§ **Task instructions**: In the entries that follow, the first line to write out is the one containing "ATOM 127 O O", and the last is the one containing "ATOM 157 N N". Reproduce that stretch exactly, with nothing before or after it.

Excerpts from a dataset:
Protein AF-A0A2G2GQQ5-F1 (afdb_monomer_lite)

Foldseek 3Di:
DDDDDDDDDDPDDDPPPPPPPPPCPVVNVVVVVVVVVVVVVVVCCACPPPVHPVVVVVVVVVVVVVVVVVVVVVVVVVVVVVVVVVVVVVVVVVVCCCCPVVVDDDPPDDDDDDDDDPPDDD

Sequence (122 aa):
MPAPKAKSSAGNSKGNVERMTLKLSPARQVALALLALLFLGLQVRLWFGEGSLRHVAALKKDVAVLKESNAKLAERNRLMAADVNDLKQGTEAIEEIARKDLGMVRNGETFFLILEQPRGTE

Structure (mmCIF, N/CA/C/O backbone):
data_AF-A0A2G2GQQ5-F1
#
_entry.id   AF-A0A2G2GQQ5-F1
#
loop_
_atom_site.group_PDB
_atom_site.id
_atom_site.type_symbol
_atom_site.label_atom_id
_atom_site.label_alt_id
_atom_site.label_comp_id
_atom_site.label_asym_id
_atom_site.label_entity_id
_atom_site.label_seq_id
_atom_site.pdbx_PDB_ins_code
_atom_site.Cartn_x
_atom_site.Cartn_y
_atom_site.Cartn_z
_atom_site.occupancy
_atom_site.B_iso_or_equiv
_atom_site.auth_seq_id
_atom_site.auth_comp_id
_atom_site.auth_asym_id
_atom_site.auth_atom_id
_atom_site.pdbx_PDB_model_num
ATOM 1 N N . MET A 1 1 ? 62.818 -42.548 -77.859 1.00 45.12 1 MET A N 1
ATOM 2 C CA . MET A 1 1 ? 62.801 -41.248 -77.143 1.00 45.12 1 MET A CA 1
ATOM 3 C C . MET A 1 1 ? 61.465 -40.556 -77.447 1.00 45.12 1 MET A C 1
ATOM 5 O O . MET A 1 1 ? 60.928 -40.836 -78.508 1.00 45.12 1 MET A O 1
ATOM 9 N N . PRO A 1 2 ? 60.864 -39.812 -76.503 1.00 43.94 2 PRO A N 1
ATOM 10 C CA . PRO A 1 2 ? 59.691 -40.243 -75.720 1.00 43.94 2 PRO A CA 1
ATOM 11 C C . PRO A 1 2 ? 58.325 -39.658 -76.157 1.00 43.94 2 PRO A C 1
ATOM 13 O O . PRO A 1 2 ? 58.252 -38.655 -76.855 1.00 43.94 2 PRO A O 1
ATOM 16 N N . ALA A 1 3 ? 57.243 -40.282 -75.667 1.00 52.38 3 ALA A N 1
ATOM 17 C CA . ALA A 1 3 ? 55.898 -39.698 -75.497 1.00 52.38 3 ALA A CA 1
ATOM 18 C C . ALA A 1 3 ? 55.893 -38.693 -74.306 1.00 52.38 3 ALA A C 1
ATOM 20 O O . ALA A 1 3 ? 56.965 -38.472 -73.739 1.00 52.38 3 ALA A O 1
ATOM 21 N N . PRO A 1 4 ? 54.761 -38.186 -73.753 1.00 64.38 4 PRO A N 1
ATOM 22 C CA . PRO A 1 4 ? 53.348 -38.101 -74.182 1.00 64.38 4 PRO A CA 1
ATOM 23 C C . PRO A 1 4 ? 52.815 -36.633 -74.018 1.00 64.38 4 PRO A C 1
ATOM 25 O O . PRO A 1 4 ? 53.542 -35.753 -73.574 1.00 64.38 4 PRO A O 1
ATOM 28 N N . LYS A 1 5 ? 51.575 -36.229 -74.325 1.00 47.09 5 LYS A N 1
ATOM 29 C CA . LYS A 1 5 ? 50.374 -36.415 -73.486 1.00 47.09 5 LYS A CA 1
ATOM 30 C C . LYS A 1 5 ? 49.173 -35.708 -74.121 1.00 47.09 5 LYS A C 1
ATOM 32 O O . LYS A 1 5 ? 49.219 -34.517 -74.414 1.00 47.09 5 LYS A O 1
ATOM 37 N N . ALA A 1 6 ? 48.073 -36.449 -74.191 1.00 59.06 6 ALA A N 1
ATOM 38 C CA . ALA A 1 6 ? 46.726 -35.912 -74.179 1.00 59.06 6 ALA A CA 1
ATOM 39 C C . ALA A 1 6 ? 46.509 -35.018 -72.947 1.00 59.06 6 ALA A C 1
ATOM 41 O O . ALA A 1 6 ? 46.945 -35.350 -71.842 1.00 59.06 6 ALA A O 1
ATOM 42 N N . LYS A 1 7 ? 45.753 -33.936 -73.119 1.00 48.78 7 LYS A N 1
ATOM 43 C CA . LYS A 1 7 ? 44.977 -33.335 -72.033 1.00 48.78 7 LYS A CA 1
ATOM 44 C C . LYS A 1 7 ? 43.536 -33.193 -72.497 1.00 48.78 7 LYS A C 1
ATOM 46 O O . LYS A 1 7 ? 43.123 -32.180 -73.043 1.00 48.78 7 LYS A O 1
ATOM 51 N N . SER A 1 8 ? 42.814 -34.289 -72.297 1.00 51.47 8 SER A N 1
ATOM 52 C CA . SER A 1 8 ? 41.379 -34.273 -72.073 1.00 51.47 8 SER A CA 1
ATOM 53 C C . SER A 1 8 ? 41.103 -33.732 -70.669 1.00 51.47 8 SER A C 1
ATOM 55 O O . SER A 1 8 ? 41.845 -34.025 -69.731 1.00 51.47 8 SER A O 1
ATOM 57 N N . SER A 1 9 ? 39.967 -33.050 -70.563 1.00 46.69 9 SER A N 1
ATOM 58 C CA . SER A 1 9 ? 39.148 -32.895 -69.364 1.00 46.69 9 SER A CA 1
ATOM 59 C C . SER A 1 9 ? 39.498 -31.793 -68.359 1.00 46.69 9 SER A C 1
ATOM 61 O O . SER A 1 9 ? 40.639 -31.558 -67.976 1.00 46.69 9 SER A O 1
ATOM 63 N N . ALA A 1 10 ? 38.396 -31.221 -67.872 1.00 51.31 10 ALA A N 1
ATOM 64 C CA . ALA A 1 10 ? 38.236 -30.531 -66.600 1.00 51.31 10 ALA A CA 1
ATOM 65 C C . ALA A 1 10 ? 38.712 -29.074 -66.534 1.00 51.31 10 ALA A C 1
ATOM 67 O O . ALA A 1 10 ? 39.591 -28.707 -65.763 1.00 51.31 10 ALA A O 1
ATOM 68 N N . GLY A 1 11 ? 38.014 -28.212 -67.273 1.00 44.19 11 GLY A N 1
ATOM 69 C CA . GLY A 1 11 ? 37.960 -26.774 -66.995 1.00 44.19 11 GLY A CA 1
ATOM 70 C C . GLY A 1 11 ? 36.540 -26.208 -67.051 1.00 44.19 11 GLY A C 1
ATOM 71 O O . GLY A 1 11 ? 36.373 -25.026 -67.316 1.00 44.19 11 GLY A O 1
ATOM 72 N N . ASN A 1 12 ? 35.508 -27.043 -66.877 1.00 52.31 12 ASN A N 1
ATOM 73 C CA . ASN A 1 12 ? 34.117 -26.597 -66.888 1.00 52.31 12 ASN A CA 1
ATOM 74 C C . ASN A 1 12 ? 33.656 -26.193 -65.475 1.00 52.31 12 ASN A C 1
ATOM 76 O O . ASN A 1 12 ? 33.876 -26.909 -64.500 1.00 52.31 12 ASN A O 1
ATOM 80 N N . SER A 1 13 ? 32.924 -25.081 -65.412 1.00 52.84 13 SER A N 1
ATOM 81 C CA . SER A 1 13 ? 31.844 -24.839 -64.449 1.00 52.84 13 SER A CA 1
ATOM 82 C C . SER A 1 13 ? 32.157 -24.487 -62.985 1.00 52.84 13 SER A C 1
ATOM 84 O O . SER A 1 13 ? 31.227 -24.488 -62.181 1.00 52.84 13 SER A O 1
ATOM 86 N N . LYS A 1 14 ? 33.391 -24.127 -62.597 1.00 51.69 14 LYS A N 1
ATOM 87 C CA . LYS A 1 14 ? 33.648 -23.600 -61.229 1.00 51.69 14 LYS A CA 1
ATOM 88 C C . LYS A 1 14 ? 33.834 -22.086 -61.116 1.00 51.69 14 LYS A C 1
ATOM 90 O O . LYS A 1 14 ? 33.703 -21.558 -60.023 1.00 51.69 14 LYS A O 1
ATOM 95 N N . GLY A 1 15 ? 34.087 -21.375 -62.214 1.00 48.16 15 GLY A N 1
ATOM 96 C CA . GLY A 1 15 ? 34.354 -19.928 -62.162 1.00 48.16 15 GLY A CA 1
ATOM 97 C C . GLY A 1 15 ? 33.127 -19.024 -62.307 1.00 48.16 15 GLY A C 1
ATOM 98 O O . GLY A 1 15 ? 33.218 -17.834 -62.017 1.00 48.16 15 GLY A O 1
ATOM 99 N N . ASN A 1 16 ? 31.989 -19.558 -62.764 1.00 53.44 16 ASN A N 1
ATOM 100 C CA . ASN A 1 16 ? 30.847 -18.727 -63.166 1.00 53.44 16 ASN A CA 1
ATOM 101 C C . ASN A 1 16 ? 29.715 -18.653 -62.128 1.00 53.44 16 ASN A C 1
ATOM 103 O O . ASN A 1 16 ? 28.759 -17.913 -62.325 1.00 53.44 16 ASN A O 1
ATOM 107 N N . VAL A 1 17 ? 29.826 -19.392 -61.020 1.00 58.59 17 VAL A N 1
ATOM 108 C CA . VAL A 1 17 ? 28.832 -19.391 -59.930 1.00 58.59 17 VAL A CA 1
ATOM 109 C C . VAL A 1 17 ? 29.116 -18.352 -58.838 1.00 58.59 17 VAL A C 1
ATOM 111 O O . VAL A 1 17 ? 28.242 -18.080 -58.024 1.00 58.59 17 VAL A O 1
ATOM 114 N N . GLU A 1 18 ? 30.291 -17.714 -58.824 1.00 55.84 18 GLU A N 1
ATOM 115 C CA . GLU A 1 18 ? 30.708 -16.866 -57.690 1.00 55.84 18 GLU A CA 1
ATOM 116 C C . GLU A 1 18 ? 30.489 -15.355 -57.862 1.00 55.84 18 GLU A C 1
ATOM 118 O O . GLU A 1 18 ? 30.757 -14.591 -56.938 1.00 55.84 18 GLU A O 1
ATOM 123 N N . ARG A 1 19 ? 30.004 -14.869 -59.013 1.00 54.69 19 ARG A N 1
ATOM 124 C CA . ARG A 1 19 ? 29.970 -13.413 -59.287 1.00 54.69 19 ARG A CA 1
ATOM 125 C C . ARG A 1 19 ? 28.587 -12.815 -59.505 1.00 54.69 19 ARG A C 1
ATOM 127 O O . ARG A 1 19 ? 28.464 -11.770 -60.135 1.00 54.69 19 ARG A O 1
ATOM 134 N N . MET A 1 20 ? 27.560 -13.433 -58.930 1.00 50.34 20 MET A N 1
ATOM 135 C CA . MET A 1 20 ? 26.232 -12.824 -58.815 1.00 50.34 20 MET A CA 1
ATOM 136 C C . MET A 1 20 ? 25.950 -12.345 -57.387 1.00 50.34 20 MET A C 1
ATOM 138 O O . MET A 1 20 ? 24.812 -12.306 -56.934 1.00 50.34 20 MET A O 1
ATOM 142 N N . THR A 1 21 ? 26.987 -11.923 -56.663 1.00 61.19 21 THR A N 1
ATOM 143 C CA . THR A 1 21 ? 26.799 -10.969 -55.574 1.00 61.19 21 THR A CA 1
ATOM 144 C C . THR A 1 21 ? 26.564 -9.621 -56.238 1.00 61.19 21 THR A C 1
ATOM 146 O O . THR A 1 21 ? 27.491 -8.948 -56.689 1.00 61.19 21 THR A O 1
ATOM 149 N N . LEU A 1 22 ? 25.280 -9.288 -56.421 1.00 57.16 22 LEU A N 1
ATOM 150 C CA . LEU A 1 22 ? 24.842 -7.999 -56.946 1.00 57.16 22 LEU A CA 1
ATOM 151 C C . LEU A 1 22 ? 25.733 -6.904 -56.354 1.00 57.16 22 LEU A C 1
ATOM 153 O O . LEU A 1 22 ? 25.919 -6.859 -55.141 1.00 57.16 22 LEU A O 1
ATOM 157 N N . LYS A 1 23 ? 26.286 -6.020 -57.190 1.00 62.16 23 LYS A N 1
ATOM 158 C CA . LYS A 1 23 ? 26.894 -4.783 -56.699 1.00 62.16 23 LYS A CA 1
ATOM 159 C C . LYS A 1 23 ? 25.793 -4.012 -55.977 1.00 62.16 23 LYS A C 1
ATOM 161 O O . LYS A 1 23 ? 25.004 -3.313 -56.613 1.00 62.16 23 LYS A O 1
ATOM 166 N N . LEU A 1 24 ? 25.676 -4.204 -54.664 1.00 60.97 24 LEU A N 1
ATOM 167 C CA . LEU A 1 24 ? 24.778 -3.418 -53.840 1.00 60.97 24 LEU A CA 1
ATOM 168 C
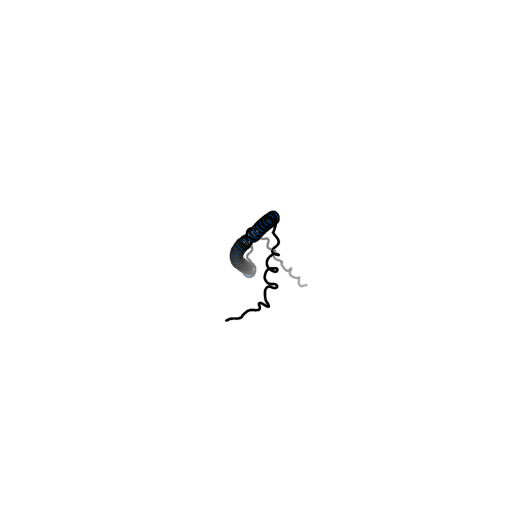 C . LEU A 1 24 ? 25.264 -1.978 -53.972 1.00 60.97 24 LEU A C 1
ATOM 170 O O . LEU A 1 24 ? 26.349 -1.637 -53.512 1.00 60.97 24 LEU A O 1
ATOM 174 N N . SER A 1 25 ? 24.485 -1.160 -54.682 1.00 76.75 25 SER A N 1
ATOM 175 C CA . SER A 1 25 ? 24.759 0.268 -54.819 1.00 76.75 25 SER A CA 1
ATOM 176 C C . SER A 1 25 ? 24.995 0.864 -53.425 1.00 76.75 25 SER A C 1
ATOM 178 O O . SER A 1 25 ? 24.225 0.539 -52.511 1.00 76.75 25 SER A O 1
ATOM 180 N N . PRO A 1 26 ? 26.008 1.733 -53.245 1.00 81.06 26 PRO A N 1
ATOM 181 C CA . PRO A 1 26 ? 26.298 2.349 -51.949 1.00 81.06 26 PRO A CA 1
ATOM 182 C C . PRO A 1 26 ? 25.061 3.048 -51.369 1.00 81.06 26 PRO A C 1
ATOM 184 O O . PRO A 1 26 ? 24.834 3.012 -50.164 1.00 81.06 26 PRO A O 1
ATOM 187 N N . ALA A 1 27 ? 24.173 3.561 -52.228 1.00 83.44 27 ALA A N 1
ATOM 188 C CA . ALA A 1 27 ? 22.899 4.149 -51.822 1.00 83.44 27 ALA A CA 1
ATOM 189 C C . ALA A 1 27 ? 21.963 3.156 -51.101 1.00 83.44 27 ALA A C 1
ATOM 191 O O . ALA A 1 27 ? 21.292 3.526 -50.140 1.00 83.44 27 ALA A O 1
ATOM 192 N N . ARG A 1 28 ? 21.933 1.881 -51.517 1.00 87.69 28 ARG A N 1
ATOM 193 C CA . ARG A 1 28 ? 21.118 0.843 -50.859 1.00 87.69 28 ARG A CA 1
ATOM 194 C C . ARG A 1 28 ? 21.683 0.474 -49.489 1.00 87.69 28 ARG A C 1
ATOM 196 O O . ARG A 1 28 ? 20.912 0.251 -48.565 1.00 87.69 28 ARG A O 1
ATOM 203 N N . GLN A 1 29 ? 23.008 0.436 -49.345 1.00 87.12 29 GLN A N 1
ATOM 204 C CA . GLN A 1 29 ? 23.656 0.168 -48.056 1.00 87.12 29 GLN A CA 1
ATOM 205 C C . GLN A 1 29 ? 23.423 1.305 -47.058 1.00 87.12 29 GLN A C 1
ATOM 207 O O . GLN A 1 29 ? 23.106 1.038 -45.903 1.00 87.12 29 GLN A O 1
ATOM 212 N N . VAL A 1 30 ? 23.494 2.560 -47.513 1.00 91.69 30 VAL A N 1
ATOM 213 C CA . VAL A 1 30 ? 23.167 3.729 -46.683 1.00 91.69 30 VAL A CA 1
ATOM 214 C C . VAL A 1 30 ? 21.699 3.694 -46.248 1.00 91.69 30 VAL A C 1
ATOM 216 O O . VAL A 1 30 ? 21.411 3.880 -45.068 1.00 91.69 30 VAL A O 1
ATOM 219 N N . ALA A 1 31 ? 20.772 3.383 -47.160 1.00 91.94 31 ALA A N 1
ATOM 220 C CA . ALA A 1 31 ? 19.354 3.252 -46.827 1.00 91.94 31 ALA A CA 1
ATOM 221 C C . ALA A 1 31 ? 19.096 2.141 -45.792 1.00 91.94 31 ALA A C 1
ATOM 223 O O . ALA A 1 31 ? 18.358 2.352 -44.833 1.00 91.94 31 ALA A O 1
ATOM 224 N N . LEU A 1 32 ? 19.739 0.979 -45.945 1.00 93.25 32 LEU A N 1
ATOM 225 C CA . LEU A 1 32 ? 19.635 -0.122 -44.983 1.00 93.25 32 LEU A CA 1
ATOM 226 C C . LEU A 1 32 ? 20.243 0.234 -43.622 1.00 93.25 32 LEU A C 1
ATOM 228 O O . LEU A 1 32 ? 19.660 -0.110 -42.598 1.00 93.25 32 LEU A O 1
ATOM 232 N N . ALA A 1 33 ? 21.370 0.947 -43.593 1.00 93.19 33 ALA A N 1
ATOM 233 C CA . ALA A 1 33 ? 21.992 1.399 -42.352 1.00 93.19 33 ALA A CA 1
ATOM 234 C C . ALA A 1 33 ? 21.100 2.401 -41.602 1.00 93.19 33 ALA A C 1
ATOM 236 O O . ALA A 1 33 ? 20.928 2.283 -40.391 1.00 93.19 33 ALA A O 1
ATOM 237 N N . LEU A 1 34 ? 20.476 3.341 -42.320 1.00 93.94 34 LEU A N 1
ATOM 238 C CA . LEU A 1 34 ? 19.504 4.276 -41.746 1.00 93.94 34 LEU A CA 1
ATOM 239 C C . LEU A 1 34 ? 18.273 3.550 -41.198 1.00 93.94 34 LEU A C 1
ATOM 241 O O . LEU A 1 34 ? 17.827 3.844 -40.091 1.00 93.94 34 LEU A O 1
ATOM 245 N N . LEU A 1 35 ? 17.749 2.573 -41.942 1.00 94.50 35 LEU A N 1
ATOM 246 C CA . LEU A 1 35 ? 16.604 1.778 -41.504 1.00 94.50 35 LEU A CA 1
ATOM 247 C C . LEU A 1 35 ? 16.945 0.938 -40.265 1.00 94.50 35 LEU A C 1
ATOM 249 O O . LEU A 1 35 ? 16.148 0.867 -39.333 1.00 94.50 35 LEU A O 1
ATOM 253 N N . ALA A 1 36 ? 18.142 0.349 -40.224 1.00 94.25 36 ALA A N 1
ATOM 254 C CA . ALA A 1 36 ? 18.635 -0.406 -39.078 1.00 94.25 36 ALA A CA 1
ATOM 255 C C . ALA A 1 36 ? 18.839 0.489 -37.848 1.00 94.25 36 ALA A C 1
ATOM 257 O O . ALA A 1 36 ? 18.472 0.095 -36.744 1.00 94.25 36 ALA A O 1
ATOM 258 N N . LEU A 1 37 ? 19.363 1.705 -38.032 1.00 93.69 37 LEU A N 1
ATOM 259 C CA . LEU A 1 37 ? 19.526 2.686 -36.959 1.00 93.69 37 LEU A CA 1
ATOM 260 C C . LEU A 1 37 ? 18.170 3.130 -36.395 1.00 93.69 37 LEU A C 1
ATOM 262 O O . LEU A 1 37 ? 17.990 3.154 -35.178 1.00 93.69 37 LEU A O 1
ATOM 266 N N . LEU A 1 38 ? 17.203 3.427 -37.269 1.00 91.94 38 LEU A N 1
ATOM 267 C CA . LEU A 1 38 ? 15.837 3.766 -36.870 1.00 91.94 38 LEU A CA 1
ATOM 268 C C . LEU A 1 38 ? 15.178 2.605 -36.117 1.00 91.94 38 LEU A C 1
ATOM 270 O O . LEU A 1 38 ? 14.559 2.814 -35.075 1.00 91.94 38 LEU A O 1
ATOM 274 N N . PHE A 1 39 ? 15.345 1.381 -36.621 1.00 91.94 39 PHE A N 1
ATOM 275 C CA . PHE A 1 39 ? 14.827 0.177 -35.986 1.00 91.94 39 PHE A CA 1
ATOM 276 C C . PHE A 1 39 ? 15.438 -0.028 -34.597 1.00 91.94 39 PHE A C 1
ATOM 278 O O . PHE A 1 39 ? 14.689 -0.203 -33.640 1.00 91.94 39 PHE A O 1
ATOM 285 N N . LEU A 1 40 ? 16.765 0.078 -34.448 1.00 90.75 40 LEU A N 1
ATOM 286 C CA . LEU A 1 40 ? 17.439 0.003 -33.147 1.00 90.75 40 LEU A CA 1
ATOM 287 C C . LEU A 1 40 ? 16.946 1.087 -32.184 1.00 90.75 40 LEU A C 1
ATOM 289 O O . LEU A 1 40 ? 16.664 0.788 -31.027 1.00 90.75 40 LEU A O 1
ATOM 293 N N . GLY A 1 41 ? 16.795 2.327 -32.658 1.00 86.50 41 GLY A N 1
ATOM 294 C CA . GLY A 1 41 ? 16.241 3.422 -31.862 1.00 86.50 41 GLY A CA 1
ATOM 295 C C . GLY A 1 41 ? 14.825 3.121 -31.365 1.00 86.50 41 GLY A C 1
ATOM 296 O O . GLY A 1 41 ? 14.512 3.366 -30.199 1.00 86.50 41 GLY A O 1
ATOM 297 N N . LEU A 1 42 ? 13.988 2.514 -32.212 1.00 83.31 42 LEU A N 1
ATOM 298 C CA . LEU A 1 42 ? 12.655 2.047 -31.831 1.00 83.31 42 LEU A CA 1
ATOM 299 C C . LEU A 1 42 ? 12.705 0.905 -30.811 1.00 83.31 42 LEU A C 1
ATOM 301 O O . LEU A 1 42 ? 11.938 0.931 -29.854 1.00 83.31 42 LEU A O 1
ATOM 305 N N . GLN A 1 43 ? 13.606 -0.068 -30.980 1.00 82.94 43 GLN A N 1
ATOM 306 C CA . GLN A 1 43 ? 13.773 -1.174 -30.028 1.00 82.94 43 GLN A CA 1
ATOM 307 C C . GLN A 1 43 ? 14.215 -0.660 -28.651 1.00 82.94 43 GLN A C 1
ATOM 309 O O . GLN A 1 43 ? 13.643 -1.044 -27.632 1.00 82.94 43 GLN A O 1
ATOM 314 N N . VAL A 1 44 ? 15.164 0.282 -28.614 1.00 81.19 44 VAL A N 1
ATOM 315 C CA . VAL A 1 44 ? 15.583 0.964 -27.380 1.00 81.19 44 VAL A CA 1
ATOM 316 C C . VAL A 1 44 ? 14.408 1.737 -26.782 1.00 81.19 44 VAL A C 1
ATOM 318 O O . VAL A 1 44 ? 14.123 1.598 -25.597 1.00 81.19 44 VAL A O 1
ATOM 321 N N . ARG A 1 45 ? 13.650 2.492 -27.583 1.00 77.38 45 ARG A N 1
ATOM 322 C CA . ARG A 1 45 ? 12.446 3.183 -27.100 1.00 77.38 45 ARG A CA 1
ATOM 323 C C . ARG A 1 45 ? 11.376 2.211 -26.594 1.00 77.38 45 ARG A C 1
ATOM 325 O O . ARG A 1 45 ? 10.650 2.560 -25.676 1.00 77.38 45 ARG A O 1
ATOM 332 N N . LEU A 1 46 ? 11.266 1.003 -27.130 1.00 71.38 46 LEU A N 1
ATOM 333 C CA . LEU A 1 46 ? 10.303 0.015 -26.646 1.00 71.38 46 LEU A CA 1
ATOM 334 C C . LEU A 1 46 ? 10.733 -0.575 -25.295 1.00 71.38 46 LEU A C 1
ATOM 336 O O . LEU A 1 46 ? 9.901 -0.814 -24.423 1.00 71.38 46 LEU A O 1
ATOM 340 N N . TRP A 1 47 ? 12.038 -0.765 -25.098 1.00 68.25 47 TRP A N 1
ATOM 341 C CA . TRP A 1 47 ? 12.600 -1.264 -23.842 1.00 68.25 47 TRP A CA 1
ATOM 342 C C . TRP A 1 47 ? 12.788 -0.183 -22.775 1.00 68.25 47 TRP A C 1
ATOM 344 O O . TRP A 1 47 ? 12.869 -0.533 -21.601 1.00 68.25 47 TRP A O 1
ATOM 354 N N . PHE A 1 48 ? 12.830 1.105 -23.134 1.00 64.56 48 PHE A N 1
ATOM 355 C CA . PHE A 1 48 ? 13.128 2.215 -22.211 1.00 64.56 48 PHE A CA 1
ATOM 356 C C . PHE A 1 48 ? 12.146 3.405 -22.262 1.00 64.56 48 PHE A C 1
ATOM 358 O O . PHE A 1 48 ? 12.253 4.303 -21.434 1.00 64.56 48 PHE A O 1
ATOM 365 N N . GLY A 1 49 ? 11.201 3.450 -23.201 1.00 61.22 49 GLY A N 1
ATOM 366 C CA . GLY A 1 49 ? 10.200 4.519 -23.338 1.00 61.22 49 GLY A CA 1
ATOM 367 C C . GLY A 1 49 ? 9.003 4.345 -22.402 1.00 61.22 49 GLY A C 1
ATOM 368 O O . GLY A 1 49 ? 8.899 3.325 -21.733 1.00 61.22 49 GLY A O 1
ATOM 369 N N . GLU A 1 50 ? 8.105 5.336 -22.365 1.00 54.84 50 GLU A N 1
ATOM 370 C CA . GLU A 1 50 ? 7.047 5.610 -21.358 1.00 54.84 50 GLU A CA 1
ATOM 371 C C . GLU A 1 50 ? 6.070 4.475 -20.949 1.00 54.84 50 GLU A C 1
ATOM 373 O O . GLU A 1 50 ? 5.192 4.694 -20.123 1.00 54.84 50 GLU A O 1
ATOM 378 N N . GLY A 1 51 ? 6.234 3.246 -21.444 1.00 55.03 51 GLY A N 1
ATOM 379 C CA . GLY A 1 51 ? 5.539 2.033 -20.981 1.00 55.03 51 GLY A CA 1
ATOM 380 C C . GLY A 1 51 ? 6.470 0.862 -20.623 1.00 55.03 51 GLY A C 1
ATOM 381 O O . GLY A 1 51 ? 6.017 -0.273 -20.502 1.00 55.03 51 GLY A O 1
ATOM 382 N N . SER A 1 52 ? 7.777 1.108 -20.494 1.00 57.00 52 SER A N 1
ATOM 383 C CA . SER A 1 52 ? 8.807 0.098 -20.240 1.00 57.00 52 SER A CA 1
ATOM 384 C C . SER A 1 52 ? 8.637 -0.578 -18.875 1.00 57.00 52 SER A C 1
ATOM 386 O O . SER A 1 52 ? 8.272 0.061 -17.885 1.00 57.00 52 SER A O 1
ATOM 388 N N . LEU A 1 53 ? 8.989 -1.870 -18.808 1.00 55.62 53 LEU A N 1
ATOM 389 C CA . LEU A 1 53 ? 9.006 -2.751 -17.627 1.00 55.62 53 LEU A CA 1
ATOM 390 C C . LEU A 1 53 ? 9.554 -2.096 -16.347 1.00 55.62 53 LEU A C 1
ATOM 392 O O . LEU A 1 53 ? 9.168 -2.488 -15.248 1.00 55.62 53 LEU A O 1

§ **Finished task**:
ATOM 127 O O . ARG A 1 19 ? 28.464 -11.770 -60.135 1.00 54.69 19 ARG A O 1
ATOM 134 N N . MET A 1 20 ? 27.560 -13.433 -58.930 1.00 50.34 20 MET A N 1
ATOM 135 C CA . MET A 1 20 ? 26.232 -12.824 -58.815 1.00 50.34 20 MET A CA 1
ATOM 136 C C . MET A 1 20 ? 25.950 -12.345 -57.387 1.00 50.34 20 MET A C 1
ATOM 138 O O . MET A 1 20 ? 24.812 -12.306 -56.934 1.00 50.34 20 MET A O 1
ATOM 142 N N . THR A 1 21 ? 26.987 -11.923 -56.663 1.00 61.19 21 THR A N 1
ATOM 143 C CA . THR A 1 21 ? 26.799 -10.969 -55.574 1.00 61.19 21 THR A CA 1
ATOM 144 C C . THR A 1 21 ? 26.564 -9.621 -56.238 1.00 61.19 21 THR A C 1
ATOM 146 O O . THR A 1 21 ? 27.491 -8.948 -56.689 1.00 61.19 21 THR A O 1
ATOM 149 N N . LEU A 1 22 ? 25.280 -9.288 -56.421 1.00 57.16 22 LEU A N 1
ATOM 150 C CA . LEU A 1 22 ? 24.842 -7.999 -56.946 1.00 57.16 22 LEU A CA 1
ATOM 151 C C . LEU A 1 22 ? 25.733 -6.904 -56.354 1.00 57.16 22 LEU A C 1
ATOM 153 O O . LEU A 1 22 ? 25.919 -6.859 -55.141 1.00 57.16 22 LEU A O 1
ATOM 157 N N . LYS A 1 23 ? 26.286 -6.020 -57.190 1.00 62.16 23 LYS A N 1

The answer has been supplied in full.